Emilio Alberto Restrepo Baena


                                            “El cariño verdadero, ni se compra ni se vende…”

No vaya a creer que es charlando. Como en la vieja canción, las fincas de recreo son como el cariño verdadero: ni se compra ni se vende, y entre comprarla y venderla, hay desespero, hastío, úlceras, canas, rabietas, amistades rotas y un severo deterioro del patrimonio. Y como dice el dicho popular, hay sólo dos momentos de felicidad en lo que tiene que ver con tener finca de recreo: El momento de comprarla, en el que uno tiene la ilusión de haber obtenido por fin el terruñito de felicidad para realizar todos los sueños que ha idealizado durante los años en que se ha reventado el lomo trabajando como un buey y el momento de venderla, al borde del desespero, siempre por un valor inferior al inicial a un ingenuo al que no le cierra la boca porque cree que por fin está cumpliendo el sueño de toda su vida. Y así el círculo se repite una y otra y otra vez.

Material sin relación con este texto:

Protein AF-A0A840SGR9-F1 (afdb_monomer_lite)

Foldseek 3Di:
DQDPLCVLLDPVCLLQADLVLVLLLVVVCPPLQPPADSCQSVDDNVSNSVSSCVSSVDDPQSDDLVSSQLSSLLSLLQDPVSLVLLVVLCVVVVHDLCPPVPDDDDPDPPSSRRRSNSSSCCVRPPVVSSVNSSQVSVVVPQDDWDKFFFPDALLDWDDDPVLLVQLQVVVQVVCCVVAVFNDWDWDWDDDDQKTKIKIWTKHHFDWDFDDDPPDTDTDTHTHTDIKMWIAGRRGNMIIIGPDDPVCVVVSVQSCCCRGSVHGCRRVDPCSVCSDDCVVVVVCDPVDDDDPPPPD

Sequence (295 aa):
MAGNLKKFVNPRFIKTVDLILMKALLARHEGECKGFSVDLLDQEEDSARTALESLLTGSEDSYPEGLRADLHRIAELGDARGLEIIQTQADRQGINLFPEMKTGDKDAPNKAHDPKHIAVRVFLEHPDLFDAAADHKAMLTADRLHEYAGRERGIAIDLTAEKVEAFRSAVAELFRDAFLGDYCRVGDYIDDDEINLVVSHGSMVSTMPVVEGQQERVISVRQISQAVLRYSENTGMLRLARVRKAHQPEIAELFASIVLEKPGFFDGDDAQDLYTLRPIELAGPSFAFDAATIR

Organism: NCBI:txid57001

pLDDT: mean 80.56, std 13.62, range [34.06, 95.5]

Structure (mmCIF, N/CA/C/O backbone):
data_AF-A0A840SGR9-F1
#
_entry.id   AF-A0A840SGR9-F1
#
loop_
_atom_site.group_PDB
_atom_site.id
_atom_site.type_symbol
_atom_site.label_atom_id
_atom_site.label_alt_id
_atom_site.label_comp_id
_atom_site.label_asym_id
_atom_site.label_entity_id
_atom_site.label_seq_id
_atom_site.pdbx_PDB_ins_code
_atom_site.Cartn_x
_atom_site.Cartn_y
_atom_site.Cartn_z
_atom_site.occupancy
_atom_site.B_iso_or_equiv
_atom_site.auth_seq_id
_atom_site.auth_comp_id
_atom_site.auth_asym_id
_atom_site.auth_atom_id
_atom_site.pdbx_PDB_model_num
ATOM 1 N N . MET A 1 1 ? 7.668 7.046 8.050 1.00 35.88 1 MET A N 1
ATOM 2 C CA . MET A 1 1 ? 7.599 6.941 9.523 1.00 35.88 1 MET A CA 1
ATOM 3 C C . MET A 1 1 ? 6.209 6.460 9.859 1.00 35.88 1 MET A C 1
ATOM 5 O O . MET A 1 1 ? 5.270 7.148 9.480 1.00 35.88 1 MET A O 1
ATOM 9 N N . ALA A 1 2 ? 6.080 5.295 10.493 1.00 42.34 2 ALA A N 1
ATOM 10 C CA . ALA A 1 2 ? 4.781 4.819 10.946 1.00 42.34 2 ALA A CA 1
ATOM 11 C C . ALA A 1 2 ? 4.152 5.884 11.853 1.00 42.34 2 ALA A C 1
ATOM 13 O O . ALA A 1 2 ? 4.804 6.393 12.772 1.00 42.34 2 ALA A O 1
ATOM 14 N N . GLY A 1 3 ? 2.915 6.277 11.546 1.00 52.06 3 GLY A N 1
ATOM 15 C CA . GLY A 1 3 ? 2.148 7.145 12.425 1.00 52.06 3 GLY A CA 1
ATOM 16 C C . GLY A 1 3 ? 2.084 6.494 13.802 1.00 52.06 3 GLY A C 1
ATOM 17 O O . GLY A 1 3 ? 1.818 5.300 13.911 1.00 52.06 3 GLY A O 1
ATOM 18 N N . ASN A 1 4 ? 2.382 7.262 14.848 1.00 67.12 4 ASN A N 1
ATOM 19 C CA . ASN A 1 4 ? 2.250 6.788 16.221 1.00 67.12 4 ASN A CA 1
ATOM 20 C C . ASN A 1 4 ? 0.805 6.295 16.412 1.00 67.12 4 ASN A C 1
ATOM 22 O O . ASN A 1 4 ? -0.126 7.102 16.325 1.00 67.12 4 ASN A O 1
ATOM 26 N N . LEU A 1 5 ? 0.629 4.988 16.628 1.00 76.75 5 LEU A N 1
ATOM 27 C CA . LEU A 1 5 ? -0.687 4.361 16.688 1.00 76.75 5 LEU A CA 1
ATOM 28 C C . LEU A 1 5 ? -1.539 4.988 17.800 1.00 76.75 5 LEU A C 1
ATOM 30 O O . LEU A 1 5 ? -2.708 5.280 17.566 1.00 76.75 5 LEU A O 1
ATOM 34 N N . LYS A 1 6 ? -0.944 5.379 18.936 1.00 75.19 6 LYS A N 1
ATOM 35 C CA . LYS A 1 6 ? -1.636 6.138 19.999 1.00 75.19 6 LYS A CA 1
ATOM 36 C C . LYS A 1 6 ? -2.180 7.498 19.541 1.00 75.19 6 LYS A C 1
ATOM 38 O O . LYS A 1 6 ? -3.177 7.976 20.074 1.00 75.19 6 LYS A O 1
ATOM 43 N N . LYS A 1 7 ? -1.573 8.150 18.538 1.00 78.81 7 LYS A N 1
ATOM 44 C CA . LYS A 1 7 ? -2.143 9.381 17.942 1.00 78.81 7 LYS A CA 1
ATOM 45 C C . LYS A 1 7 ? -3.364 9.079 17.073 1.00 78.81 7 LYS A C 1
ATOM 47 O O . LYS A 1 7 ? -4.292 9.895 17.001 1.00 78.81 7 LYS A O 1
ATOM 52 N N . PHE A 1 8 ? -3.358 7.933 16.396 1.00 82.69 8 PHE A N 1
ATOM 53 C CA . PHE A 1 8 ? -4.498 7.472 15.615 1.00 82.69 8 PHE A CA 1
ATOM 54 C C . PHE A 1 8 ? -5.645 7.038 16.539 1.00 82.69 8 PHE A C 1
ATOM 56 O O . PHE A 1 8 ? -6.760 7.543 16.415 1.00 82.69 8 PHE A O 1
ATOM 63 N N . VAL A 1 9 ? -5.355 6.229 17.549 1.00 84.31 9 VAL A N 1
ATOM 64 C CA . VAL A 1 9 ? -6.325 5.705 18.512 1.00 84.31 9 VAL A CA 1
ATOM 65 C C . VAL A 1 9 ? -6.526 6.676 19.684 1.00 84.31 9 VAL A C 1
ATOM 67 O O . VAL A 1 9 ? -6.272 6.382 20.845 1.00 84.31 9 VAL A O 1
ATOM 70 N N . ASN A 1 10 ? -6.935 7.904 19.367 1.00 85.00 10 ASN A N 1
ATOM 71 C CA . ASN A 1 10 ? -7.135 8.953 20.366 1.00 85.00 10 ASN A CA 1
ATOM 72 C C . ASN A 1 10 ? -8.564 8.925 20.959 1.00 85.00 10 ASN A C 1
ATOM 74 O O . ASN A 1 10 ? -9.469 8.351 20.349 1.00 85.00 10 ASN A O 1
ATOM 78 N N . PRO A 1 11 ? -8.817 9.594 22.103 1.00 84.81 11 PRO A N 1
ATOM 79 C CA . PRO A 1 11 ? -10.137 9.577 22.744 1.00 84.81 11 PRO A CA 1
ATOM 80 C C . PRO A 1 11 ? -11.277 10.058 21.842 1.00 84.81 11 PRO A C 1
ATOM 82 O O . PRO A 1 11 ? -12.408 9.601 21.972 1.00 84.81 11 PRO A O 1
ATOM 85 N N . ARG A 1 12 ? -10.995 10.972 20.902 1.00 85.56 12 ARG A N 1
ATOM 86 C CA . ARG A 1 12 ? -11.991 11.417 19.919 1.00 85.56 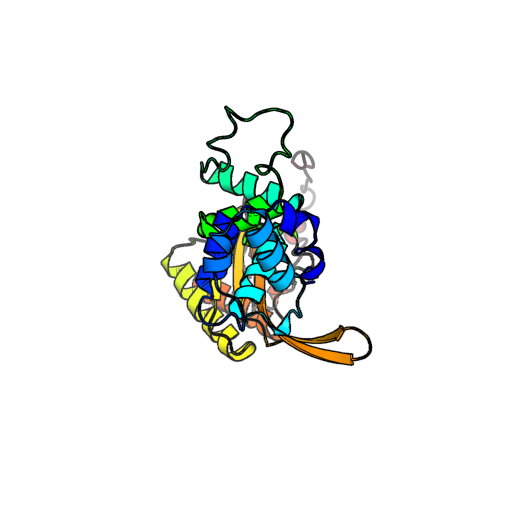12 ARG A CA 1
ATOM 87 C C . ARG A 1 12 ? -12.382 10.266 18.996 1.00 85.56 12 ARG A C 1
ATOM 89 O O . ARG A 1 12 ? -13.568 10.014 18.861 1.00 85.56 12 ARG A O 1
ATOM 96 N N . PHE A 1 13 ? -11.408 9.555 18.428 1.00 87.31 13 PHE A N 1
ATOM 97 C CA . PHE A 1 13 ? -11.648 8.404 17.558 1.00 87.31 13 PHE A CA 1
ATOM 98 C C . PHE A 1 13 ? -12.484 7.327 18.258 1.00 87.31 13 PHE A C 1
ATOM 100 O O . PHE A 1 13 ? -13.503 6.911 17.719 1.00 87.31 13 PHE A O 1
ATOM 107 N N . ILE A 1 14 ? -12.113 6.947 19.485 1.00 87.31 14 ILE A N 1
ATOM 108 C CA . ILE A 1 14 ? -12.827 5.922 20.270 1.00 87.31 14 ILE A CA 1
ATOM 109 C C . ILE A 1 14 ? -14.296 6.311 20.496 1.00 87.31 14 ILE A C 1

Porque comprar una parcela es dotar a los amigos y a los familiares y a los conocidos de éstos de un lugar bueno, bonito y barato para pasear sin tener que gastar; los fines de semana llegan por docenas sin avisar, a horas del almuerzo o en mitad de la tertulia al calor de unos traguitos o del asado, siempre con la premisa de que “ya que pasaba por aquí cerquita, aproveché para darte un saludito” dice el repentino comensal en un tono empalagosamente simpático mientras baja la comitiva del carro, ya con el vestido de baño puesto y los morrales a punto de reventar la cajuela, no propiamente cargados con mercado, viandas, gaseosas o licor. Luego transcurren tres días en los que hay que ir varias veces al pueblo para ajustar los víveres, siempre en el carro de uno y con la plata de uno, contando con que la abnegada esposa, sin quererlo ni elegirlo, tuvo que madrugar diario a preparar el desayuno para todos mientras se desarrugaban en las camas, luego de trasnochar bailando y cantando, presa de una resaca feroz. Pasa todo el día en la cocina mantequeando y limpiando, tratando de ser atenta y cortés para no figurar como mala anfitriona, mientras lo fulmina a uno con la mirada y le jura que esta vez si será la última, para recomenzar con la rutina en el fin de semana siguiente.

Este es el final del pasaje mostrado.